After pulling into a parking space at the McDonalds on Kuhio Highway, I sprinted out of my car and ran for the entrance to the fast food restaurant. Originally, Ed Case had wanted to meet at the Tip Top Cafe, just down the street from a back road that leads to McDonalds, but it turned out that they are closed on Monday mornings (oddly enough), so Case chose to meet here instead. Immediately the former congressman, who is now running for Senate, expressed friendly Aloha-spirit as he offered to buy me breakfast. I thanked him, but refused, feeling grateful enough to be able to fit into a time slot to meet with him in his busy schedule.

While Case was waiting for his breakfast he talked to another man in line, who lived in Lihue and was looking to be a construction worker. The man was busy, but he was enthusiastic to have a casual conversation with Case. Case made sure to shake the man’s hand before he left, as well as the hands of everyone else present in the restaurant, before he even began his breakfast. I was impressed and respected his friendly attitude.

As I was setting up my voice recording equipment, the former congressman asked me about my educational background and what I did for a living. Ed Case and I both graduated from the same high school, which is Hawaii Preparatory Academy (HPA) in Kamuela, on the Big Island. I told him I was excited to be able to speak with him, especially after meeting him in Washington, D.C. while he was in the House of Representatives. Only this time, I was able to talk to him one-on-one, strictly politics!

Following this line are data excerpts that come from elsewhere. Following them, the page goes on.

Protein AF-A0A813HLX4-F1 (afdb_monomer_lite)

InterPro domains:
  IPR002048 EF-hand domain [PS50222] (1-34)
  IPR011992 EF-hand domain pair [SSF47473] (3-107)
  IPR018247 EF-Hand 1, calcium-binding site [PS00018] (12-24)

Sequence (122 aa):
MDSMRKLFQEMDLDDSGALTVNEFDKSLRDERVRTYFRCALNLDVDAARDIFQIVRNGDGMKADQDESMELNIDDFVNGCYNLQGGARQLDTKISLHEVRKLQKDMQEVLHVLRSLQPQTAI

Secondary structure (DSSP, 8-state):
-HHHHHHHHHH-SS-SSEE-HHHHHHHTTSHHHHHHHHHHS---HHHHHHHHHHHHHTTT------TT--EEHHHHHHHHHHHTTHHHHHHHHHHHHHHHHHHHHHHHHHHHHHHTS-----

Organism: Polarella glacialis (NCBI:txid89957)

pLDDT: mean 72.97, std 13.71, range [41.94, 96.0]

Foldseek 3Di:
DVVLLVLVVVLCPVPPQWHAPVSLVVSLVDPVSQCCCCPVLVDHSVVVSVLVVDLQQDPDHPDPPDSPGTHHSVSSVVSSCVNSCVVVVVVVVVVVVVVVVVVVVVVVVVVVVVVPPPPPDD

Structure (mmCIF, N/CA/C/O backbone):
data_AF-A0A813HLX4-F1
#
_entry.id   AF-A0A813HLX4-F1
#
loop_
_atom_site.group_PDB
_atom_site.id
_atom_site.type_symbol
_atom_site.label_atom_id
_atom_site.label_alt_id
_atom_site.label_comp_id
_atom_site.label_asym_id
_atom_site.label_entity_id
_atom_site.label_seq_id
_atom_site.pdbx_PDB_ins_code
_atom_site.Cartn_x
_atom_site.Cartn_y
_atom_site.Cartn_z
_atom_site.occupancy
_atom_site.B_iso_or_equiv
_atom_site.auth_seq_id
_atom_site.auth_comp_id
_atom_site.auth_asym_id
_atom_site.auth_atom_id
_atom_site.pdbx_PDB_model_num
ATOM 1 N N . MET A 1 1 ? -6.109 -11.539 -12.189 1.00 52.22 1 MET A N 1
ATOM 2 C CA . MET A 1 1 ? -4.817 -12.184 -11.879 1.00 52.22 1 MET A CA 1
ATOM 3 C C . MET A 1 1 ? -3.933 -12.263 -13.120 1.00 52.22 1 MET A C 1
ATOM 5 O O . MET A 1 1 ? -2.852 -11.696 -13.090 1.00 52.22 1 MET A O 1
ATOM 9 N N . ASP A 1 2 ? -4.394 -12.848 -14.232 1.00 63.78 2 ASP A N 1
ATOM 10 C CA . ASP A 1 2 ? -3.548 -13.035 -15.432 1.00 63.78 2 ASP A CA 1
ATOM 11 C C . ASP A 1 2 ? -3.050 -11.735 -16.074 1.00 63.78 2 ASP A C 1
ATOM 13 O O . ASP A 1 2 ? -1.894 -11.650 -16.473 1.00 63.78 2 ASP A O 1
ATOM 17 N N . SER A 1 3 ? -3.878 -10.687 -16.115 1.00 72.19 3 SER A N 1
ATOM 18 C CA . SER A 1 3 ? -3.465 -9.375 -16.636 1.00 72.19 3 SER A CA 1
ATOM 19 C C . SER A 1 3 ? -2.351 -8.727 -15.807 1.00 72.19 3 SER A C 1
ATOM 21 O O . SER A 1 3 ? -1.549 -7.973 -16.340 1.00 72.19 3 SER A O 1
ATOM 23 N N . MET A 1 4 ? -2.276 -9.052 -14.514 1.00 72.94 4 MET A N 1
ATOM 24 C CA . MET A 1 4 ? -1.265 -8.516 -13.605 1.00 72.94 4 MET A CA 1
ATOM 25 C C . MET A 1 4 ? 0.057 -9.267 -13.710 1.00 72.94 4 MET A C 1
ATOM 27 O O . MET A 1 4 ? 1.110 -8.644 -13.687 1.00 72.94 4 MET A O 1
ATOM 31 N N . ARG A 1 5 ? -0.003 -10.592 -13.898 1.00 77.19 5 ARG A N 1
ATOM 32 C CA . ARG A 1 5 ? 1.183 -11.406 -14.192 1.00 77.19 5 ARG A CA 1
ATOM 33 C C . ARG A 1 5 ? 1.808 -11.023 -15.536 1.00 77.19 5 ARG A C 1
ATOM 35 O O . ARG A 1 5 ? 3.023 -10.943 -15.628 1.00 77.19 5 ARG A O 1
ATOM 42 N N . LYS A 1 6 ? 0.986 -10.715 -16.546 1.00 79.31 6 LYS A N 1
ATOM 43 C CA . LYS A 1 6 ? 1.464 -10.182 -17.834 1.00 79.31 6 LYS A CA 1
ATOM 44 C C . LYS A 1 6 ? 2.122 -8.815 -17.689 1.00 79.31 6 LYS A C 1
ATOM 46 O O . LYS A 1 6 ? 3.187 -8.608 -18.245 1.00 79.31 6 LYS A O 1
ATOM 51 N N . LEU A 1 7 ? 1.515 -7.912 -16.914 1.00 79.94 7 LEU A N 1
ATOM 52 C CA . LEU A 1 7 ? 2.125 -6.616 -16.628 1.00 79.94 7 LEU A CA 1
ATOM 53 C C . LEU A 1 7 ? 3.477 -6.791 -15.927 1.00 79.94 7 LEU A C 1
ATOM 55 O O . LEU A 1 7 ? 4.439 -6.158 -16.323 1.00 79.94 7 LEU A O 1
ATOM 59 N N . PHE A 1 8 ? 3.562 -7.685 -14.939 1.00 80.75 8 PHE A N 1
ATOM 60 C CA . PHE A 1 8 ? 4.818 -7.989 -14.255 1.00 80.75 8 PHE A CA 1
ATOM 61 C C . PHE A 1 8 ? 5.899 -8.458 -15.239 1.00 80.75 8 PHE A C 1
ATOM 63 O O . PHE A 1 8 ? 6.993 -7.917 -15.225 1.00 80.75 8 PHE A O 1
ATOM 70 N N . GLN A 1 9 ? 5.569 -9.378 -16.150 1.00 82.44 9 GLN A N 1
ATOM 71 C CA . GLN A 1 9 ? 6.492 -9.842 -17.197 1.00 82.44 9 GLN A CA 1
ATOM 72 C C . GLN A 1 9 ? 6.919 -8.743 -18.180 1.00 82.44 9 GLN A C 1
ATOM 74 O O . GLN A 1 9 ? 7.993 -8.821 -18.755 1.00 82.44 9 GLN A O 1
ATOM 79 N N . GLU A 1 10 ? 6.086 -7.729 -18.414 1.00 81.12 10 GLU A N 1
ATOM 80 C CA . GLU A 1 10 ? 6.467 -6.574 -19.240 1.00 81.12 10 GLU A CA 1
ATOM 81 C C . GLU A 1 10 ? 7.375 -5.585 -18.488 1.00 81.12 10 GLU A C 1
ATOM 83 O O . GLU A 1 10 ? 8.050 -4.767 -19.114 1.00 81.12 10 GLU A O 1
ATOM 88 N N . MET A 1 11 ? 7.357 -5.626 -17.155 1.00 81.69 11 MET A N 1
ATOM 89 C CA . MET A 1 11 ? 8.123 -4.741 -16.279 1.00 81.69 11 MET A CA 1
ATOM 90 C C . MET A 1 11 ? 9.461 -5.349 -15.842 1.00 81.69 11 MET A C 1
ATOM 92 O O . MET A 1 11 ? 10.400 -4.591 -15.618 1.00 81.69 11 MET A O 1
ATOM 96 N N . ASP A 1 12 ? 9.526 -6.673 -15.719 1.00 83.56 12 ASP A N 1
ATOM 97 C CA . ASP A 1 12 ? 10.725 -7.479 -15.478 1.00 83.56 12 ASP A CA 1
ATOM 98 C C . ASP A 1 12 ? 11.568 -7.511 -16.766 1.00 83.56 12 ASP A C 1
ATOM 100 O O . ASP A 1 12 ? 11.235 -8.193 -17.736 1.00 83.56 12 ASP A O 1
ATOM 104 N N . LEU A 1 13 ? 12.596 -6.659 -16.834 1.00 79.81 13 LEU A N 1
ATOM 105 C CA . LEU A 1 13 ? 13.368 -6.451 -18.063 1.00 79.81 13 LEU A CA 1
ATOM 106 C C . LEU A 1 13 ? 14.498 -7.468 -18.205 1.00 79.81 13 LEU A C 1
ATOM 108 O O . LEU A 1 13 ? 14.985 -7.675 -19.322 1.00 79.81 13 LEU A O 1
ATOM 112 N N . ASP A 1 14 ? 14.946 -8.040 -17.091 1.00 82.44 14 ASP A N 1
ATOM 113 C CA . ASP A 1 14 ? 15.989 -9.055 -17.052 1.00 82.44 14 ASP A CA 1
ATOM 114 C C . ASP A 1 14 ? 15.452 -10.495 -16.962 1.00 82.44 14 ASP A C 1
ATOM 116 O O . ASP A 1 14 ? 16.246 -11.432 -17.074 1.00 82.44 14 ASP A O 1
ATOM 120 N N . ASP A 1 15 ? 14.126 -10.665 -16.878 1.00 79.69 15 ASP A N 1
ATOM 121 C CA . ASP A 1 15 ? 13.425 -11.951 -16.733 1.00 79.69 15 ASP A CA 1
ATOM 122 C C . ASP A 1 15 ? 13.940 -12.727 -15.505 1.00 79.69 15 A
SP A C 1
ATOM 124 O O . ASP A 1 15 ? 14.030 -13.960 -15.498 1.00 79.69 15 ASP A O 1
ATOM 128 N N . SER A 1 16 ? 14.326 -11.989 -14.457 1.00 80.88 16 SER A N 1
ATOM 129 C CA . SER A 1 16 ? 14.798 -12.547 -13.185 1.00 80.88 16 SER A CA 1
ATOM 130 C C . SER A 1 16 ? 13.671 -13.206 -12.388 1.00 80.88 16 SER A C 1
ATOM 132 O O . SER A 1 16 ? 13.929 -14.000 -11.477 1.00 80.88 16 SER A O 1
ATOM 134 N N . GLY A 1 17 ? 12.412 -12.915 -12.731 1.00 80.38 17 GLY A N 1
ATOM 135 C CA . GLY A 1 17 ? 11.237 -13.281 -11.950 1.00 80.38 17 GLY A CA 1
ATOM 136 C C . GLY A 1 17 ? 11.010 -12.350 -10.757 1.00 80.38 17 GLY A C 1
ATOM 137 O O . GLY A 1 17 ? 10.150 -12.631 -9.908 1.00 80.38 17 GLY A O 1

Case was fast to switch from casual small talk to “business-mode,” and within seconds our conversation was definitely steeped in politics and a “full-throttle” political agenda. I asked Case as many questions as I could during the interview, which lasted 27 minutes and 43 seconds.

M.K.: What would you say is your primary focus and/or message for your political
campaign, if you could sum it up?

E.C.: Fix Washington. We cannot get those[political and social]challenges solved until we arrive at a different way to govern our country, where we’re not simply fighting with each other all the time, and we are all focused on solving our problems; building the bridges to solve our problems. And that’s not Washington today.

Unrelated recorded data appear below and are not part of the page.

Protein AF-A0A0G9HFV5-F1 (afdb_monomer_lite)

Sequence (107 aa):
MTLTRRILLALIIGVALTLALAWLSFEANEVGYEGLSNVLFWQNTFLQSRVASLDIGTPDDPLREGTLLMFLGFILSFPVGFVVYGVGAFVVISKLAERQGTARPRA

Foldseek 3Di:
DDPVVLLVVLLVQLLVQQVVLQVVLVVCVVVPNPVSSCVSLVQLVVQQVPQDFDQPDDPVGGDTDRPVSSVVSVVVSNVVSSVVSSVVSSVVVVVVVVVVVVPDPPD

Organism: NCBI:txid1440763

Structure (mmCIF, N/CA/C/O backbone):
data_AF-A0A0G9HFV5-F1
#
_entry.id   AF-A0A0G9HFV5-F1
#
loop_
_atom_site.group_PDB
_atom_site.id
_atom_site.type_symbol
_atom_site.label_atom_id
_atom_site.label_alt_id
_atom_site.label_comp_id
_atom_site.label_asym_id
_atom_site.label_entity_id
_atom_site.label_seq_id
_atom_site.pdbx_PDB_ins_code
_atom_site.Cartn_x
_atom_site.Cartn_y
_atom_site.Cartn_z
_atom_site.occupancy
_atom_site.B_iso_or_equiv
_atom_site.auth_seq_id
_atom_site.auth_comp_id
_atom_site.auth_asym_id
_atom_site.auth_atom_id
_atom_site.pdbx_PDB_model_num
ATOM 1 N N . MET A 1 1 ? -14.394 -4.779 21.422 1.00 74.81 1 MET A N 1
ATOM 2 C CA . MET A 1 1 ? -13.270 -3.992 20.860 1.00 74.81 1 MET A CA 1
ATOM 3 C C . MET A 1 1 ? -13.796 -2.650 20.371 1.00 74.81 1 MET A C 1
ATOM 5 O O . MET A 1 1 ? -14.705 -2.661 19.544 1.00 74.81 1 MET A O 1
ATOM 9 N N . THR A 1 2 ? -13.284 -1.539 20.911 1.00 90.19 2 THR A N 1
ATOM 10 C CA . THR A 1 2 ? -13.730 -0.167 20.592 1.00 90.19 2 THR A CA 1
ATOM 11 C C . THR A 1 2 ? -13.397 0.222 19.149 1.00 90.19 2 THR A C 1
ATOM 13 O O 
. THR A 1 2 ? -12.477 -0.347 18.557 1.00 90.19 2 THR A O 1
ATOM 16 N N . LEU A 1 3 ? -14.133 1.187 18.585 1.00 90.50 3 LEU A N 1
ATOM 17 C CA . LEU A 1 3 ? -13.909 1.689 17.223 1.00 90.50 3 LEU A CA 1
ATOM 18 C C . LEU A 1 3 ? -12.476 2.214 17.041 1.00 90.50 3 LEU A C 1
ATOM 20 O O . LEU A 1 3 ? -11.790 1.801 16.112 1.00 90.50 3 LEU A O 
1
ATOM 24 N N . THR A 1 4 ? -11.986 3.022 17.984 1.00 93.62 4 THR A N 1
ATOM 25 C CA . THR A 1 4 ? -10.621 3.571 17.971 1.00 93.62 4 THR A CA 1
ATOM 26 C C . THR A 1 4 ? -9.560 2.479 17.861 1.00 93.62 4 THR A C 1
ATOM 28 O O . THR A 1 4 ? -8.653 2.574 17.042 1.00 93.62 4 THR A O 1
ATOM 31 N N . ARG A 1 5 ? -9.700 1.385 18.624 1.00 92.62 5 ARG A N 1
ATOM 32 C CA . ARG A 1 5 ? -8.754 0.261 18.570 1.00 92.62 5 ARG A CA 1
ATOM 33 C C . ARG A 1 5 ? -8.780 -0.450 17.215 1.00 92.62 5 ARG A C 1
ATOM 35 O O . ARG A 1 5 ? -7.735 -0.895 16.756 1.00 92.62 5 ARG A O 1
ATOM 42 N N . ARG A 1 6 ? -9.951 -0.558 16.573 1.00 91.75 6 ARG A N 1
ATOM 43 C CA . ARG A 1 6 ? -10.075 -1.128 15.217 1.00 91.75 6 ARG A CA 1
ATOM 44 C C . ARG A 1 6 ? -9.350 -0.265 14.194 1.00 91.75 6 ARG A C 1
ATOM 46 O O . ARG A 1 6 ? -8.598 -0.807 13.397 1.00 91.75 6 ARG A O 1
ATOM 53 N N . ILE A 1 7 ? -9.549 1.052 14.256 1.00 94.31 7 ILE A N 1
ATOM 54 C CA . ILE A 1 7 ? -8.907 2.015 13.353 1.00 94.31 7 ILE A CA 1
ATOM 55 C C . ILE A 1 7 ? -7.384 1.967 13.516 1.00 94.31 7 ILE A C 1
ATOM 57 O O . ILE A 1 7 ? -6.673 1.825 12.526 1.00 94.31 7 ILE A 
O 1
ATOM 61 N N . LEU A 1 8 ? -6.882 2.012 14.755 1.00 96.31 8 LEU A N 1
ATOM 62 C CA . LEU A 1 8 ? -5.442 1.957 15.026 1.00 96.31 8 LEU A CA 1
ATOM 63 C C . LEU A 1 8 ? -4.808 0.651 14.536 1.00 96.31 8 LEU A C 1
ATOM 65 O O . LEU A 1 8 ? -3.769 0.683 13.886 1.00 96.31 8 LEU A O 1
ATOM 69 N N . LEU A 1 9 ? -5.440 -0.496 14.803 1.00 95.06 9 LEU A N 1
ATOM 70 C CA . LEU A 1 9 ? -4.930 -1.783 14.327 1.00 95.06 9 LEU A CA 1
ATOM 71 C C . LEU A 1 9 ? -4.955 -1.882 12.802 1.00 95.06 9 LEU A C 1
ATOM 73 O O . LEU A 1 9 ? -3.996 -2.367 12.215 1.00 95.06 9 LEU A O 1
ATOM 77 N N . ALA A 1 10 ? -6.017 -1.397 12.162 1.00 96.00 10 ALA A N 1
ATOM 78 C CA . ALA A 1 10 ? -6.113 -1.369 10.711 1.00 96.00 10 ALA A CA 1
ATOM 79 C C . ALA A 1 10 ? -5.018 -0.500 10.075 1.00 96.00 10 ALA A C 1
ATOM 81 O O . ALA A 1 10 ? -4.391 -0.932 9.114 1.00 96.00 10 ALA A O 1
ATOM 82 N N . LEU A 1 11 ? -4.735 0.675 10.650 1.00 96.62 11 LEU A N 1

Washington today is about partisan divisions that don’t talk to each other. Washington today is
also about “inside Washington,” which isn’t about the rest of the country. And those divisions are crippling our ability to move forward, and that’s why 90% of the American people, including 90% of people on Kauai, are very disenchanted with how America is working; and this is our opportunity as one state in the country to contribute to a different way of governing Washington.

M.K.: When you say “partisan divisions,” are you referencing “Republicans” and “Democrats” in a way which means that they are focused on their own agendas and extreme ideologies to solve problems? While researching your campaign agenda, I noticed you mentioned the focus of parties on extreme ideologies. It seems that most are not willing to compromise to come up with a solution.

E.C.: I think that’s true; it’s too simplistic to talk about the entire problem of our country
being just Democrats versus Republicans. It’s actually a little bit more complicated than that. It is the extremes of the Democratic Party against the extremes of the Republicans. The only debate in Washington right now is between the far left 10% and the far right 10%, but whatever happened to the other 80% out there? There are a lot of Democrats and a lot of Republicans, and frankly a 
lot of Independents right now who don’t affiliate with either party, all who want to solve a lot of our problems. Washington is only about, right now, the extremes and fighting over who is 
going to win, as opposed to working it out in the middle. And that’s where our problems are going to be solved.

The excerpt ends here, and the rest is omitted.